PeterOscarsson opened this issue · comments

Hi

I have updated to 0.6.2 from 0.5.
As the interface ILogProvider has been removed, is there any new way to create "named" loggers??
The ILogProvider interface worked very nice together with Microsoft.Extensions.Logging.

Am I just missing something, or is the functionality removed in 0.6.2??

The original logging interface was from LibLog (https://github.com/damianh/LibLog). The author choose to discontinue the project, so I went to a basic logging provider instead, which unfortunately does not support named loggers.

At some point, I will be switching to Microsoft.Extensions.Logging.Abstractions as the logging interface, I just haven't gotten around to making the switch.

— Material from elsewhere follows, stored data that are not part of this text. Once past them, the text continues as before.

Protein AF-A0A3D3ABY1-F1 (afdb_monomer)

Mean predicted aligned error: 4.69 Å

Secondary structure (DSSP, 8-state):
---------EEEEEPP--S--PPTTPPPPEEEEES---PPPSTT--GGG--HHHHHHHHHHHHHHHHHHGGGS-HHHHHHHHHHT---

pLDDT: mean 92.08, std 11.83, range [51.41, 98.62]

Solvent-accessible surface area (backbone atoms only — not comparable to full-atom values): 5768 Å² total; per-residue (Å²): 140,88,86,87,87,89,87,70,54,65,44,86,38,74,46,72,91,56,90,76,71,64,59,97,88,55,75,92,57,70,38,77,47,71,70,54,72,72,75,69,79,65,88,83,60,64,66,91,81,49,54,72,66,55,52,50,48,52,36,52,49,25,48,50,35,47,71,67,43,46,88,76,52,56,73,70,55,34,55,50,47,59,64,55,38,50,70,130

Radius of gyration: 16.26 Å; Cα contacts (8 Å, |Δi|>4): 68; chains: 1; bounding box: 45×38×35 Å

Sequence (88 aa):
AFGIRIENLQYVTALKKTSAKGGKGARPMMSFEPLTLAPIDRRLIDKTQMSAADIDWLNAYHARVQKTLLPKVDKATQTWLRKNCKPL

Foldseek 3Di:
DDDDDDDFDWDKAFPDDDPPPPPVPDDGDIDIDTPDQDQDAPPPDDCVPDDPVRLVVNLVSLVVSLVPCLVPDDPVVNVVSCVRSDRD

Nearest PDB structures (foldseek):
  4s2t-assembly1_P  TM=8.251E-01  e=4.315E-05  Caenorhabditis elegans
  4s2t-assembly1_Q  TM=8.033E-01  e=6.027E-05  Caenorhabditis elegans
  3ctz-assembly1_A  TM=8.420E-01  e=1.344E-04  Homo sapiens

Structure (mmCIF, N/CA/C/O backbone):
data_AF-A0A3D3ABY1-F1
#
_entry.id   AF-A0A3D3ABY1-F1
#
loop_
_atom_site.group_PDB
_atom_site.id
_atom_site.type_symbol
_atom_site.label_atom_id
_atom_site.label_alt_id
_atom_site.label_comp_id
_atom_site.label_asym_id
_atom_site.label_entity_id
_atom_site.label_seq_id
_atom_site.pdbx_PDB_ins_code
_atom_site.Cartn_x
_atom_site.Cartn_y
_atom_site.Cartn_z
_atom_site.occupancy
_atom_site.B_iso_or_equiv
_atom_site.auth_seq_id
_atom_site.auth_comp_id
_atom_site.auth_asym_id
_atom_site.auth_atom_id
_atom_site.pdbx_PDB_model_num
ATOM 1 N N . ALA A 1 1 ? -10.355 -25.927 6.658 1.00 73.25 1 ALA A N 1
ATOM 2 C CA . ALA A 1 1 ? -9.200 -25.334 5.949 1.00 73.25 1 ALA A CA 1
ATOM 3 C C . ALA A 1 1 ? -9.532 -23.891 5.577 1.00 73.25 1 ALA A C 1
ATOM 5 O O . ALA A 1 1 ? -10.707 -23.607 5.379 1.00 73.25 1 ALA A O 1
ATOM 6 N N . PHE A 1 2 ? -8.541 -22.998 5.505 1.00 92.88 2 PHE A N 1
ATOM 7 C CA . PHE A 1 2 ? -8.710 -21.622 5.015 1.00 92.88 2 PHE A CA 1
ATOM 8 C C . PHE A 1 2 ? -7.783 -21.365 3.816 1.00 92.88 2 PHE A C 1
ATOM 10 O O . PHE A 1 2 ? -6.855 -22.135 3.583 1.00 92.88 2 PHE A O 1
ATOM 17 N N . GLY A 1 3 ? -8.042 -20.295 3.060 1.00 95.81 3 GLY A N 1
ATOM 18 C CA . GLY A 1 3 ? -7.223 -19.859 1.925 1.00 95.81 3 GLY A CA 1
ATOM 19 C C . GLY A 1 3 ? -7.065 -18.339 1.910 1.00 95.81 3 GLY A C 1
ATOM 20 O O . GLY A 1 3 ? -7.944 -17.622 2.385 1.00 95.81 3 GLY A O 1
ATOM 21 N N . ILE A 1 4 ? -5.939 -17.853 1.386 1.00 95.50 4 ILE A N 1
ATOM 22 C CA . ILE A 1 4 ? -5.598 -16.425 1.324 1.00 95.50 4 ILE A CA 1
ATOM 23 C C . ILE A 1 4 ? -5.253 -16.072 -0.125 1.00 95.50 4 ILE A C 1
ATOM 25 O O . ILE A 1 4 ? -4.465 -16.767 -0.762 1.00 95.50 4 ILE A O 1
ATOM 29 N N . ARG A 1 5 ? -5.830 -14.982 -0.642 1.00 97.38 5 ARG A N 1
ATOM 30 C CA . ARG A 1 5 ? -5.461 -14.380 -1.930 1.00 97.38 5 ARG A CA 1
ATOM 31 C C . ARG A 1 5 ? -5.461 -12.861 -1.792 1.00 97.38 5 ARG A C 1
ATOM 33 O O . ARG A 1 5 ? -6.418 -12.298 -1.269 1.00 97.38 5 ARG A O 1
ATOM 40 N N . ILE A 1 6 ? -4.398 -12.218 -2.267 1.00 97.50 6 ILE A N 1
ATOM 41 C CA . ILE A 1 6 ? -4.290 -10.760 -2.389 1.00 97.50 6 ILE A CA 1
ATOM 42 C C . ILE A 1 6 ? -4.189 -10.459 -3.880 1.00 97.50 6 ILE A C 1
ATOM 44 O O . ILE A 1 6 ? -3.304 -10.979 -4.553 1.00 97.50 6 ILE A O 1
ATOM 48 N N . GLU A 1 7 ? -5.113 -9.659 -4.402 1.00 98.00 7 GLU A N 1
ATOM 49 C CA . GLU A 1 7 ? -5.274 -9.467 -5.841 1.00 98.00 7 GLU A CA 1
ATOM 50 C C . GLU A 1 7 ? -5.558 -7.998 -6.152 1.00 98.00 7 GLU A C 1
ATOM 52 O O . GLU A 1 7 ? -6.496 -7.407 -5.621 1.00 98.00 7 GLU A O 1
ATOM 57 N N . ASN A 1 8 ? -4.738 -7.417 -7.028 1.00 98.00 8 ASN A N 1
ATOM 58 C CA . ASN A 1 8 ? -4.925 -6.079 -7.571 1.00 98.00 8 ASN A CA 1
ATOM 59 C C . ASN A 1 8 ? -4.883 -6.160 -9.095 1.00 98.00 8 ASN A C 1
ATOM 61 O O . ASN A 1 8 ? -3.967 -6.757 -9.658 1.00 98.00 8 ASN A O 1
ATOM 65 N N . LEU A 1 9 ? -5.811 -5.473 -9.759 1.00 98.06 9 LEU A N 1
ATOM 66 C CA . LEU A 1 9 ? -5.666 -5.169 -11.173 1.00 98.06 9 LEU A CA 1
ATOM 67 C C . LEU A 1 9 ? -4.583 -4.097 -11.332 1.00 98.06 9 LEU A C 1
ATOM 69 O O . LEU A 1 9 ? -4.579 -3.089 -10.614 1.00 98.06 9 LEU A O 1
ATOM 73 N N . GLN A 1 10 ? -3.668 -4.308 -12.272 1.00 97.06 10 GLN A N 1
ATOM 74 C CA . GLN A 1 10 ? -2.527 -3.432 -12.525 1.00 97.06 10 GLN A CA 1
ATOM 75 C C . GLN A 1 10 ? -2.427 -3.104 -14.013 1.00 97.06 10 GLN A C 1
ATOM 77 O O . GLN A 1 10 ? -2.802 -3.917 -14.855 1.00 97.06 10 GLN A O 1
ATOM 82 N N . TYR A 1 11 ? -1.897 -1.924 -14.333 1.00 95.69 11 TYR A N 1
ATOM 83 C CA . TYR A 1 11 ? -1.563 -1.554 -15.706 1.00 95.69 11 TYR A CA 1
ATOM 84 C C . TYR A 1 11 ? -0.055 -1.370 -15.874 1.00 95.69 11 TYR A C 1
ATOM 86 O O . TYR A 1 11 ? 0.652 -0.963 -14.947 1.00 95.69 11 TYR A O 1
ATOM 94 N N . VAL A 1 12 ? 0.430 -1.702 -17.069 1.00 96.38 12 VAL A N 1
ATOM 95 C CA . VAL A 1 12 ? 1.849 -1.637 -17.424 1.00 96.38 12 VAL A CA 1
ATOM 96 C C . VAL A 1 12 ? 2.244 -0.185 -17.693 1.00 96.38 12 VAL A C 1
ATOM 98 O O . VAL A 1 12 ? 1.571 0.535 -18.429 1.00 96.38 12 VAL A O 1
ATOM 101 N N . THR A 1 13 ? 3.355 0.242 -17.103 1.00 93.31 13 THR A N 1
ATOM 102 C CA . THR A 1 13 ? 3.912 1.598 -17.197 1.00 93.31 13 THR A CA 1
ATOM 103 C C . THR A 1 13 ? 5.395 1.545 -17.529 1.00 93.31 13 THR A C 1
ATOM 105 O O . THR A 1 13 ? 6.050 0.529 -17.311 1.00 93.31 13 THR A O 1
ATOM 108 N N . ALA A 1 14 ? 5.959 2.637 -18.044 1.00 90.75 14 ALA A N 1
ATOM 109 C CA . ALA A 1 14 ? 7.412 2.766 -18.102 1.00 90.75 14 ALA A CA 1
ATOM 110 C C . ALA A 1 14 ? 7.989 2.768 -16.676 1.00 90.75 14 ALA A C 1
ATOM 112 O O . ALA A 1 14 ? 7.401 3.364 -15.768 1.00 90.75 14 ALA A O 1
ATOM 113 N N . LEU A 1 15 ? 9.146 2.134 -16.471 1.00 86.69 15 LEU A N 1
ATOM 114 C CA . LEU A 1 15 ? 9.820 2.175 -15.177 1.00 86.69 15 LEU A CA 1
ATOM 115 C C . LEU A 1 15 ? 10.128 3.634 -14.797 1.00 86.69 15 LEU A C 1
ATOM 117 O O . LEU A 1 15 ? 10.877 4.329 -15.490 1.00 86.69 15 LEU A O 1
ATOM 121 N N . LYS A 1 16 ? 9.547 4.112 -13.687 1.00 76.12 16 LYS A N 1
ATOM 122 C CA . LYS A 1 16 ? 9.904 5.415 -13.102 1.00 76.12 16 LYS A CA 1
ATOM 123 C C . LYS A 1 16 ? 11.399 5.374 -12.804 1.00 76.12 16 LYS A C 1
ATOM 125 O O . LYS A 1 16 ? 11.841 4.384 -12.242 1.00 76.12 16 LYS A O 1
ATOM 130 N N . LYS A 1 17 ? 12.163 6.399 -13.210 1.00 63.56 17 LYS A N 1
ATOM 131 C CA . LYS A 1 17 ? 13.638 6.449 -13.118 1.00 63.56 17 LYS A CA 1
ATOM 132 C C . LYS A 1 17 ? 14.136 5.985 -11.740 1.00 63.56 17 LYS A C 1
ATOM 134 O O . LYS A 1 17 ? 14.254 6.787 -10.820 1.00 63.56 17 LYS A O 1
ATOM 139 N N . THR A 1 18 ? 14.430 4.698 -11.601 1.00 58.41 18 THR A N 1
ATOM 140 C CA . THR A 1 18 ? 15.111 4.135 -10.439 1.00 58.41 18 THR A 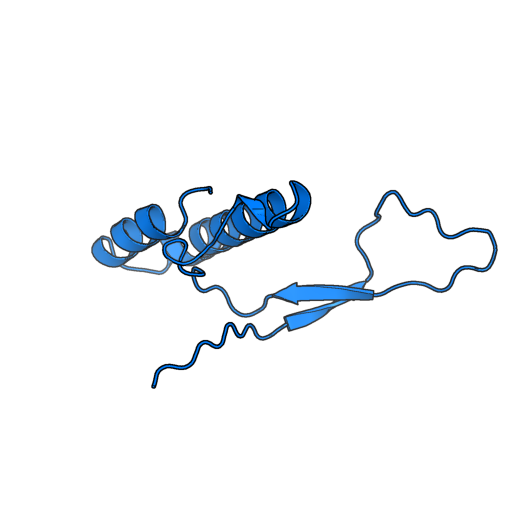CA 1
ATOM 141 C C . THR A 1 18 ? 16.613 4.270 -10.650 1.00 58.41 18 THR A C 1
ATOM 143 O O . THR A 1 18 ? 17.092 4.282 -11.783 1.00 58.41 18 THR A O 1
ATOM 146 N N . SER A 1 19 ? 17.370 4.329 -9.561 1.00 51.41 19 SER A N 1
ATOM 147 C CA . SER A 1 19 ? 18.838 4.405 -9.513 1.00 51.41 19 SER A CA 1
ATOM 148 C C . SER A 1 19 ? 19.576 3.285 -10.264 1.00 51.41 19 SER A C 1
ATOM 150 O O . SER A 1 19 ? 20.780 3.403 -10.484 1.00 51.41 19 SER A O 1
ATOM 152 N N . ALA A 1 20 ? 18.877 2.245 -10.728 1.00 54.38 20 ALA A N 1
ATOM 153 C CA . ALA A 1 20 ? 19.373 1.304 -11.724 1.00 54.38 20 ALA A CA 1
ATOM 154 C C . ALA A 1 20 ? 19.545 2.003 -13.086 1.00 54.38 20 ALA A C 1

The change to switch to the MS abstraction was pretty straight forward;

https://github.com/blehnen/DotNetWorkQueue/tree/microsoft.extensions.logging.abstractions

At some point soon, I'll merge this branch and create a new release; Not surprisingly, this is a breaking change around injecting the configured log provider;

I'll update the wiki at that time, but injecting the MS factory can be done like this -

.Register(() => logFactory, LifeStyles.Singleton);

The queue simply uses the Microsoft NullFactory/NullLogger if nothing is injected.

Oh, thats great news. Thanx. I was thinking on giving it a try myself, but I am having another, bigger, issue with DotNetWorkQueues and NET 6.
Since upgrading our project to NET6, DNWQ has started to throw System.StackOverflowException (and the task count in TaskScheduler is > 18000)
I am working on a reproducable sample, but have not managed to get the error in the sample yet.
I'll come back if I find a way to reproduce the Issue.

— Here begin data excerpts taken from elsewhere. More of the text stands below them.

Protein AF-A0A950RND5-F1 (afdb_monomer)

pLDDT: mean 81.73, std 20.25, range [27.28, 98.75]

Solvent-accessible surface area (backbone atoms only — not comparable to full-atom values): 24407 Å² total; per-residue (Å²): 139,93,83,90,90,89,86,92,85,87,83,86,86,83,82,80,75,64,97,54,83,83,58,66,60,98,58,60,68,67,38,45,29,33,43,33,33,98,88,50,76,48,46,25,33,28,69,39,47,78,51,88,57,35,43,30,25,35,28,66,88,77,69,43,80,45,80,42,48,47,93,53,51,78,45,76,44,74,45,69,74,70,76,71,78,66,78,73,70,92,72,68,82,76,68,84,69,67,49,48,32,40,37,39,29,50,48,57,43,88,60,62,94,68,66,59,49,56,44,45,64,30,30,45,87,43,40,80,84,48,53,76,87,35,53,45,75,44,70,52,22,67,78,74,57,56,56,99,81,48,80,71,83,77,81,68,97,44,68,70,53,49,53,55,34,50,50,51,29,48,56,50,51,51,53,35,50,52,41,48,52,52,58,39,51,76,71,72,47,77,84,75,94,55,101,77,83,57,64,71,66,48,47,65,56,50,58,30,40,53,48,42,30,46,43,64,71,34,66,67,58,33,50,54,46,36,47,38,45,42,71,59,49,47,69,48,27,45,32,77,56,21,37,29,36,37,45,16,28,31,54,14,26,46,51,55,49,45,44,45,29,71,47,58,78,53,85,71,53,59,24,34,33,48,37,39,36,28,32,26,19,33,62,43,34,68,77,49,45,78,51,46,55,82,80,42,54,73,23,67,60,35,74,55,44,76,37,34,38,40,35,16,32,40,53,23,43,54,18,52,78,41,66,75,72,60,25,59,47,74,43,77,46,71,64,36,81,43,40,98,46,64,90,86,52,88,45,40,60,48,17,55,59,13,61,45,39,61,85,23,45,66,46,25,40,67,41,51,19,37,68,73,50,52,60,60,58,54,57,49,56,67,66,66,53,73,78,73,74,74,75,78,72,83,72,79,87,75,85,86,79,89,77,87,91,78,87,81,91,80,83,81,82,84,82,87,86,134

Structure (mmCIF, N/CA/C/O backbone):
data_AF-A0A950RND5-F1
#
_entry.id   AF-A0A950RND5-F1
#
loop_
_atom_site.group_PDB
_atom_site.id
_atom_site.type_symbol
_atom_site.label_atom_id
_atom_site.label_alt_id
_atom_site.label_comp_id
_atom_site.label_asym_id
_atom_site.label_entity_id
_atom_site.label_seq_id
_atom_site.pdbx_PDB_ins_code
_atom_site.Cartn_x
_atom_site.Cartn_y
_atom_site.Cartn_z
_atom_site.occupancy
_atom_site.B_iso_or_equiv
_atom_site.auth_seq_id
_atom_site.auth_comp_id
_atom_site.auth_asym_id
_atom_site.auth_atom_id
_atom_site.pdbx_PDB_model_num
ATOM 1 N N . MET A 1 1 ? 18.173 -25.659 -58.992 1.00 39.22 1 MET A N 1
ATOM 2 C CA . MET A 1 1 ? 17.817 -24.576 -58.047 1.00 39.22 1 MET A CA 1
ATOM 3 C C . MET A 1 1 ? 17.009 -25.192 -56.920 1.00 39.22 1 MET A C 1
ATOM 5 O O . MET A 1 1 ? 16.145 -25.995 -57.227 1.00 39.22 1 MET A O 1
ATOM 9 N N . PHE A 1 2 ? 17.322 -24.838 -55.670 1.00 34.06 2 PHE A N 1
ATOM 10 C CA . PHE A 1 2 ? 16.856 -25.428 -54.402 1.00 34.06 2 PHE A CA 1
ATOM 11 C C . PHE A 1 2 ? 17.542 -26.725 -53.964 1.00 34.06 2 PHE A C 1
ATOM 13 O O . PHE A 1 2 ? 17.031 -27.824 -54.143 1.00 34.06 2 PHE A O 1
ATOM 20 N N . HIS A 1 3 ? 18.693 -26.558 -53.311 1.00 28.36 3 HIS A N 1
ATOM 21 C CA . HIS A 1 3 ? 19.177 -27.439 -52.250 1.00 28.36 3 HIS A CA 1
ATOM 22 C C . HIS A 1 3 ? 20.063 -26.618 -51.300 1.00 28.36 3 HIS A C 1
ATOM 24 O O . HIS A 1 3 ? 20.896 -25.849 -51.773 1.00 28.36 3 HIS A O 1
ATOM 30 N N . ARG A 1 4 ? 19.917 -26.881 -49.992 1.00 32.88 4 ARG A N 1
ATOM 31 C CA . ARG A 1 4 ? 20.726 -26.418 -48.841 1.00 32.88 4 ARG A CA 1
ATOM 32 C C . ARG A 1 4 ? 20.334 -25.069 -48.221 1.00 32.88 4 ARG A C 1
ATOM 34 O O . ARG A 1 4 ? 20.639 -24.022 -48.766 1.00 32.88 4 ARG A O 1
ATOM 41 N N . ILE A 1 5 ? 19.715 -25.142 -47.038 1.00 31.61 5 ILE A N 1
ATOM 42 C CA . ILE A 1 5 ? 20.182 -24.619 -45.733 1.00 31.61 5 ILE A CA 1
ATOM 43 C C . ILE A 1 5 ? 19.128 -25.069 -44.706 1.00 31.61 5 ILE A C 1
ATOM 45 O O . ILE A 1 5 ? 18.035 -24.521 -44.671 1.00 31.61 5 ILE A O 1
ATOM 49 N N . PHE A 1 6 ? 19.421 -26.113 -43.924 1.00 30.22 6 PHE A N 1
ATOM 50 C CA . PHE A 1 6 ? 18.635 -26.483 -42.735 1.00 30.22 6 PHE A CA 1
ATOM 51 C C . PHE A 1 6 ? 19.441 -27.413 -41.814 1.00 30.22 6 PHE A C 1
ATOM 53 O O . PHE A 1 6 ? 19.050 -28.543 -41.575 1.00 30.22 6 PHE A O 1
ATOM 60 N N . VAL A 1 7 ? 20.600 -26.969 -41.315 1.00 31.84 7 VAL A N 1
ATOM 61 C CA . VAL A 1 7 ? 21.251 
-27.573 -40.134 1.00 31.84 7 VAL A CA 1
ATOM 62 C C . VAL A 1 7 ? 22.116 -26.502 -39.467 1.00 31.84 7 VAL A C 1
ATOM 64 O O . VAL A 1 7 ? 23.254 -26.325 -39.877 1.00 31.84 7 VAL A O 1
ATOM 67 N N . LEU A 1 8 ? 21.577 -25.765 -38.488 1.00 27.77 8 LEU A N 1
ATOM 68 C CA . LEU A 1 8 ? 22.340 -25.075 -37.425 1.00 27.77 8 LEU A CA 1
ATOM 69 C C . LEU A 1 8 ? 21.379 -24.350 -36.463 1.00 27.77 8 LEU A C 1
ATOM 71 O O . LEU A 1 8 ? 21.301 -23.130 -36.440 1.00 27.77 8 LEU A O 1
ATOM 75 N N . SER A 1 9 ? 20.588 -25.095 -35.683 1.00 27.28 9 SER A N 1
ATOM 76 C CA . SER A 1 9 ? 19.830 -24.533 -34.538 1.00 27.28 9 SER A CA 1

Polly (https://github.com/App-vNext/Polly) bulkheads are used to limit the task scheduler. My samples are currently not targeting dot net 6, but I'll see If I can get that switched over tonight perhaps.

Polly does not have a specific target for dot.net 6, so I imagine it uses the dot.net standard DLL instead.

I've added trace logging to the scheduler; it will now log the current count and free slots as items are added and finished.

Ok. The bulkhead had 19 free slots when the StackOverflow occured. I will try to pinpoint it down tonight.
It happens rarly on Windows, but frequently if I run in a Linux Container, and VERY Frequently if running in a Kubernets Cluster (with cpu and memory constraints)
The problem is that it only occurs in our full application that uses the Job Scheduler. My testprogram has NO issues!

I took a quick look while eating lunch.

I think I see the problem, though I'm not 100% sure. Under load, its possible for too many items to be queued. And, due to how the bulkhead exception is thrown from inside the new task, weird things happen.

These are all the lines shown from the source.